→ **Try it**: Using the records below, count the lines containing "sapiens" and give only the total.

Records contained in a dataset
────────────────────────────────────────

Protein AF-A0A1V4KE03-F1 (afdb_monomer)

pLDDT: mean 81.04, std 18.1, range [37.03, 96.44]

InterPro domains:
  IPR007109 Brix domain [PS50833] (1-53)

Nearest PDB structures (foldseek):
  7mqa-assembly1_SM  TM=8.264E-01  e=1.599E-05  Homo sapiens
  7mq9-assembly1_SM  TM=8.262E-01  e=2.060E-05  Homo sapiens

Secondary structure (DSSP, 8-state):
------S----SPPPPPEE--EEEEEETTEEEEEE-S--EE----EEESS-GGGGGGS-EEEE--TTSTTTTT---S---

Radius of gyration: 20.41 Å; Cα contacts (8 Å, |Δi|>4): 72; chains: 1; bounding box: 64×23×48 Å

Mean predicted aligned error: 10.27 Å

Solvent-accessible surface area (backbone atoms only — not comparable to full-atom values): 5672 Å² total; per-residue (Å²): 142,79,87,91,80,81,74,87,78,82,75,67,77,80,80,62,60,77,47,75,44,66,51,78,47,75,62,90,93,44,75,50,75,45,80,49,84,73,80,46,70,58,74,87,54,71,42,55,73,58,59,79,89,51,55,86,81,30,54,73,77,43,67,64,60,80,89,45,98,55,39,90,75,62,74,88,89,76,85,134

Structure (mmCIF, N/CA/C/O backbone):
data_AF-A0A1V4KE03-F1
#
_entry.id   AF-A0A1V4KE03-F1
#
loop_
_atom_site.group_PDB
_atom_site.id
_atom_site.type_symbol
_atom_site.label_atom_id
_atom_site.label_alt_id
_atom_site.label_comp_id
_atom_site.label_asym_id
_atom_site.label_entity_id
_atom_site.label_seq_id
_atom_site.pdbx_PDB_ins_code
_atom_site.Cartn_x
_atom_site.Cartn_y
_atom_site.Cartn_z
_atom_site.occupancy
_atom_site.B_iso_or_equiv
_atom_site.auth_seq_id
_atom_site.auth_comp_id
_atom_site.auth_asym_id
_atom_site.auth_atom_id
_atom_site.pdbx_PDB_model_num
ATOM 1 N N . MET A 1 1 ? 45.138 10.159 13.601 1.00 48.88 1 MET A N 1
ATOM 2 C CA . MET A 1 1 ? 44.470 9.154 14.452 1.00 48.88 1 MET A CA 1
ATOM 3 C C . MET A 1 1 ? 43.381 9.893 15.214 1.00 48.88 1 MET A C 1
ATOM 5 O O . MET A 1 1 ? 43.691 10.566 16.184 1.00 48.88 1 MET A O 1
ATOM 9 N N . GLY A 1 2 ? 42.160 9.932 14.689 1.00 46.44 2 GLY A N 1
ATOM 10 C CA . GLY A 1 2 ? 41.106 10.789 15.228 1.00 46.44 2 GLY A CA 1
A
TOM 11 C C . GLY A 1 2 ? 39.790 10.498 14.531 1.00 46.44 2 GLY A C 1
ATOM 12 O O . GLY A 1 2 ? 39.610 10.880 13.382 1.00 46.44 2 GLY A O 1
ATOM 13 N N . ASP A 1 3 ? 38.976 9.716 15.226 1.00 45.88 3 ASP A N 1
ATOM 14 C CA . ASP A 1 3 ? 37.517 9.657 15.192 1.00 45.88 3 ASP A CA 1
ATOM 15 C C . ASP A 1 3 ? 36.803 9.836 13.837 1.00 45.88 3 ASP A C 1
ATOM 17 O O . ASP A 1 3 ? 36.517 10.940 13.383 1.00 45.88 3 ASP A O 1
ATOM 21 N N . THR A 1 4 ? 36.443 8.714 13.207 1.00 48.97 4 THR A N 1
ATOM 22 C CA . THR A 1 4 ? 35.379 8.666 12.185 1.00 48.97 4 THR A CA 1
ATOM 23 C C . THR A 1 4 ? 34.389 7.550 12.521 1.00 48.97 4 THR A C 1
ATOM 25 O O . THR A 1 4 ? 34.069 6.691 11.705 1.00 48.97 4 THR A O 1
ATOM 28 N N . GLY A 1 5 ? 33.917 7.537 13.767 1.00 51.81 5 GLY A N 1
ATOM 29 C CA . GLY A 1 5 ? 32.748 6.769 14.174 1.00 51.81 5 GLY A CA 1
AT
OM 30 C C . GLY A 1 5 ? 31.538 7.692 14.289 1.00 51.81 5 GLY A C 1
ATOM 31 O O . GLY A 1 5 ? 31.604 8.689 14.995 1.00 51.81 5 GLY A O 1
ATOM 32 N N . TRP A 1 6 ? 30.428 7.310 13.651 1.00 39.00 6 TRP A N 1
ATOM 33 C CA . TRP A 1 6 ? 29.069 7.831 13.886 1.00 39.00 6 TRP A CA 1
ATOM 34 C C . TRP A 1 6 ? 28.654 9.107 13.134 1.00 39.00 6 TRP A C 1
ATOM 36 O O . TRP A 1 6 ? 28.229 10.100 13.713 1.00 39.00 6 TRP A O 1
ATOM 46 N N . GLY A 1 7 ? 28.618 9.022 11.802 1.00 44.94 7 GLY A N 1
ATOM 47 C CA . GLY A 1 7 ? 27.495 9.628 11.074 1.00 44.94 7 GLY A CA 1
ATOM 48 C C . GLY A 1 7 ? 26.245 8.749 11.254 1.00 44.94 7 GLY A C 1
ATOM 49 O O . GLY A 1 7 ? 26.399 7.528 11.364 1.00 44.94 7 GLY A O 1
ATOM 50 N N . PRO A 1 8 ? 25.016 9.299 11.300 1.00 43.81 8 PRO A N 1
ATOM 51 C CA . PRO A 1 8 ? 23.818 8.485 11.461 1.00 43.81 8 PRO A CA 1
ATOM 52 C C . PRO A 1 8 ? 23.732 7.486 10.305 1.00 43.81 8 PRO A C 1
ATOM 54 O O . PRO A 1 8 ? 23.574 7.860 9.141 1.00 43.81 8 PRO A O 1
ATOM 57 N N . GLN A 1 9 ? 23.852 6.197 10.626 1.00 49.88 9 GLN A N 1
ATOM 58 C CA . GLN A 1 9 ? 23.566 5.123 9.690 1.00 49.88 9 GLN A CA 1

────────────────────────────────────────

→ **Response to this exercise**: 2